“There are moments in a person’s life, when your heart almost stops beating,” he began, “and you can’t find the words to express your feelings.” He recalled the thrill of seeing the American flag outside the U.S. Embassy in Warsaw during his nine years of cooperation. Today, he said, he was proud to call that flag his own. “I take the oaths, the obligations, related to this.”
He paused briefly. “But forgive me,” he said, his voice beginning to break. “In my heart, my body, I will always remain a Pole.”

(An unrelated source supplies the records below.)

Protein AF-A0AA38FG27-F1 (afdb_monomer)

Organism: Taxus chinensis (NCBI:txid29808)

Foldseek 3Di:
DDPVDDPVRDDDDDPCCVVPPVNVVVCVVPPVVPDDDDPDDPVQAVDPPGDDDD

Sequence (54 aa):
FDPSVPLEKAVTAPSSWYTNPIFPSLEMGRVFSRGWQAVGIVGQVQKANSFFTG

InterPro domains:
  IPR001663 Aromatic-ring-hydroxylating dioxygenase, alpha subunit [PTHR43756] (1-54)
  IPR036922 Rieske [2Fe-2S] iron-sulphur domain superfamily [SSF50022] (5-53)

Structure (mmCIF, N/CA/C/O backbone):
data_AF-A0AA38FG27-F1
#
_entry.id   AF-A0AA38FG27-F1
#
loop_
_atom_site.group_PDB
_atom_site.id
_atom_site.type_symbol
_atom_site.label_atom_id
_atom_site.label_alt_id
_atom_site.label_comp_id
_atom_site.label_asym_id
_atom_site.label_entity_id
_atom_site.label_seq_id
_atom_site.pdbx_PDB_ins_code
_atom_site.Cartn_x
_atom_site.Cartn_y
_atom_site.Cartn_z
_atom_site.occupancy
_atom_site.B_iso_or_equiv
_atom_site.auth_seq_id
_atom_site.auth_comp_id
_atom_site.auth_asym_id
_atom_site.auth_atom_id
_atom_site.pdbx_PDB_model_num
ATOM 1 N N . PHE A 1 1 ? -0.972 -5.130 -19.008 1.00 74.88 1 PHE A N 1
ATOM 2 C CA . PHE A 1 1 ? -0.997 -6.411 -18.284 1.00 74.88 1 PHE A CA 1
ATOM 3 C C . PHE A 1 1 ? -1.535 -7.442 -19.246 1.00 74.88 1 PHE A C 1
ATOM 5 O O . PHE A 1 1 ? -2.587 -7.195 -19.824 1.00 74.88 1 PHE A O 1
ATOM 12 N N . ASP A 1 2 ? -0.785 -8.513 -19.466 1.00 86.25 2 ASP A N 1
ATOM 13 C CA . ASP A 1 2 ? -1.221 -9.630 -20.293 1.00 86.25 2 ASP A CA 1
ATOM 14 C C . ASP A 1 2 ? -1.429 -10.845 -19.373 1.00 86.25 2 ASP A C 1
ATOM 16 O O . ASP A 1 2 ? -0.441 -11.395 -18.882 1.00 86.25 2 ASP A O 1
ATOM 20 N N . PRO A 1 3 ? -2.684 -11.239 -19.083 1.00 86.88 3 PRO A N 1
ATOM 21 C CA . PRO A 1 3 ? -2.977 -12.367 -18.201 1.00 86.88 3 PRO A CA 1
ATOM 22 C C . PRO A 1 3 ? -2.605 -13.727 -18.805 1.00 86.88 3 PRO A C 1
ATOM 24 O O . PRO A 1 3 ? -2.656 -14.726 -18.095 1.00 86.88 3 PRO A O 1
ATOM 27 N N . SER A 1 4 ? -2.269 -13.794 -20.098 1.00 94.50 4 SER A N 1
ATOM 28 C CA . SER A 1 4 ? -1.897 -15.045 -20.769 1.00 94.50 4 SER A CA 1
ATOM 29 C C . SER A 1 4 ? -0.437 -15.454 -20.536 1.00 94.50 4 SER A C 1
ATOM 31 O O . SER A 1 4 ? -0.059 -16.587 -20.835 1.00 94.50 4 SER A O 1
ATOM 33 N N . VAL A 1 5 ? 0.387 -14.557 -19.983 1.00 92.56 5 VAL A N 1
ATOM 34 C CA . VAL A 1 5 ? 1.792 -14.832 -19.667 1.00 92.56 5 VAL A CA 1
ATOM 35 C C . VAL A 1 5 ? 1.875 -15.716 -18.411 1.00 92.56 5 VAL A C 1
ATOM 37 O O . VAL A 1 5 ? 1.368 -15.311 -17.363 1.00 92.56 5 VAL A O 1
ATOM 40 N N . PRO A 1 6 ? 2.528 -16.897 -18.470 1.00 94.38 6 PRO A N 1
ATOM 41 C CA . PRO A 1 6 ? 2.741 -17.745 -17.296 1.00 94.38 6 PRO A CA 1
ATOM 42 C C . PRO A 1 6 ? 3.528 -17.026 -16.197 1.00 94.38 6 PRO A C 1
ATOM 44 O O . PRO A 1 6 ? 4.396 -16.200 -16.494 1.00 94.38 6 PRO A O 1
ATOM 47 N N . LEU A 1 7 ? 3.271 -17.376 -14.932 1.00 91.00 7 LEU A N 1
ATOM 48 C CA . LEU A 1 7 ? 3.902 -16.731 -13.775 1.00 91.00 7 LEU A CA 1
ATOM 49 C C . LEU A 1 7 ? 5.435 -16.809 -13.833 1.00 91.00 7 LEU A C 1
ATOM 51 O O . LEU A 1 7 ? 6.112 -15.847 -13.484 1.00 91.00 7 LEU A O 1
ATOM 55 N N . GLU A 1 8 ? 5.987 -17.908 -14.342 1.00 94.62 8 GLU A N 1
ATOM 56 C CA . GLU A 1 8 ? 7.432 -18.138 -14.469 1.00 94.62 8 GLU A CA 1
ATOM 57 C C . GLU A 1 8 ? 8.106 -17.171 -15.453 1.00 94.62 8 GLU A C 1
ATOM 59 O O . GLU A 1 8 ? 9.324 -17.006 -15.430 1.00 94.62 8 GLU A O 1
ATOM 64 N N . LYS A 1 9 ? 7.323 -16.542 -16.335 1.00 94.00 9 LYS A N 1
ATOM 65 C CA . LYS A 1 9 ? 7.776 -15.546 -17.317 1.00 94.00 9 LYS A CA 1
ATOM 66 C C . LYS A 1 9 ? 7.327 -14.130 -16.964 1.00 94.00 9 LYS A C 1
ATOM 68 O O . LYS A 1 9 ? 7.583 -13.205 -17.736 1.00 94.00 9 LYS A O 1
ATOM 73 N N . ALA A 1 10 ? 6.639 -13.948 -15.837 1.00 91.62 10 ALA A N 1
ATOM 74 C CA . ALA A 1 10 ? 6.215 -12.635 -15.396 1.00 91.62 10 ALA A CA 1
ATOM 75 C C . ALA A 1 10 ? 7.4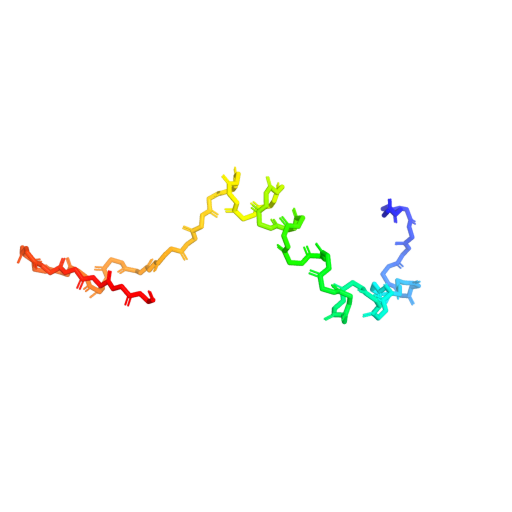37 -11.789 -15.022 1.00 91.62 10 ALA A C 1
ATOM 77 O O . ALA A 1 10 ? 8.377 -12.252 -14.378 1.00 91.62 10 ALA A O 1
ATOM 78 N N . VAL A 1 11 ? 7.403 -10.522 -15.419 1.00 91.25 11 VAL A N 1
ATOM 79 C CA . VAL A 1 11 ? 8.397 -9.525 -15.022 1.00 91.25 11 VAL A CA 1
ATOM 80 C C . VAL A 1 11 ? 7.760 -8.550 -14.047 1.00 91.25 11 VAL A C 1
ATOM 82 O O . VAL A 1 11 ? 6.558 -8.278 -14.116 1.00 91.25 11 VAL A O 1
ATOM 85 N N . THR A 1 12 ? 8.565 -8.003 -13.139 1.00 91.56 12 THR A N 1
ATOM 86 C CA . THR A 1 12 ? 8.116 -6.896 -12.297 1.00 91.56 12 THR A CA 1
ATOM 87 C C . THR A 1 12 ? 7.753 -5.696 -13.165 1.00 91.56 12 THR A C 1
ATOM 89 O O . THR A 1 12 ? 8.278 -5.522 -14.269 1.00 91.56 12 THR A O 1
ATOM 92 N N . ALA A 1 13 ? 6.875 -4.838 -12.649 1.00 91.50 13 ALA A N 1
ATOM 93 C CA . ALA A 1 13 ? 6.576 -3.574 -13.300 1.00 91.50 13 ALA A CA 1
ATOM 94 C C . ALA A 1 13 ? 7.862 -2.757 -13.559 1.00 91.50 13 ALA A C 1
ATOM 96 O O . ALA A 1 13 ? 8.840 -2.896 -12.814 1.00 91.50 13 ALA A O 1
ATOM 97 N N . PRO A 1 14 ? 7.875 -1.892 -14.592 1.00 93.94 14 PRO A N 1
ATOM 98 C CA . PRO A 1 14 ? 8.993 -0.990 -14.839 1.00 93.94 14 PRO A CA 1
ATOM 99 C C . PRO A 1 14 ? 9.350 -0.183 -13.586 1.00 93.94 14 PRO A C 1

Kuklinski’s first years in the United States after the exfiltration were not easy for him or his family. Hanka and their sons had to adapt to life under new names and identities. Hanka had left her elderly mother without saying goodbye. They had abandoned friends and had left behind virtually all of their possessions, including Waldek’s entire library. The family had to take intensive English, as none of them knew the language. With the CIA’s assistance, Kuklinski’s physical appearance was altered. He grew a beard and mustache, and a doctor removed the “Atlantyk” tattoo that he had imprinted on his arm as a teenager during the war. There was concern for Kuklinski’s safety in the United States: Poland’s embassy in Washington, D.C., and its consulates around the country were staffed with agents of the SB, and Poland had issued a warrant for Kuklinski’s arrest. If caught, he would face execution. Of course, there also was the KGB, whose officers in the United States were undoubtedly interested in the Polish colonel.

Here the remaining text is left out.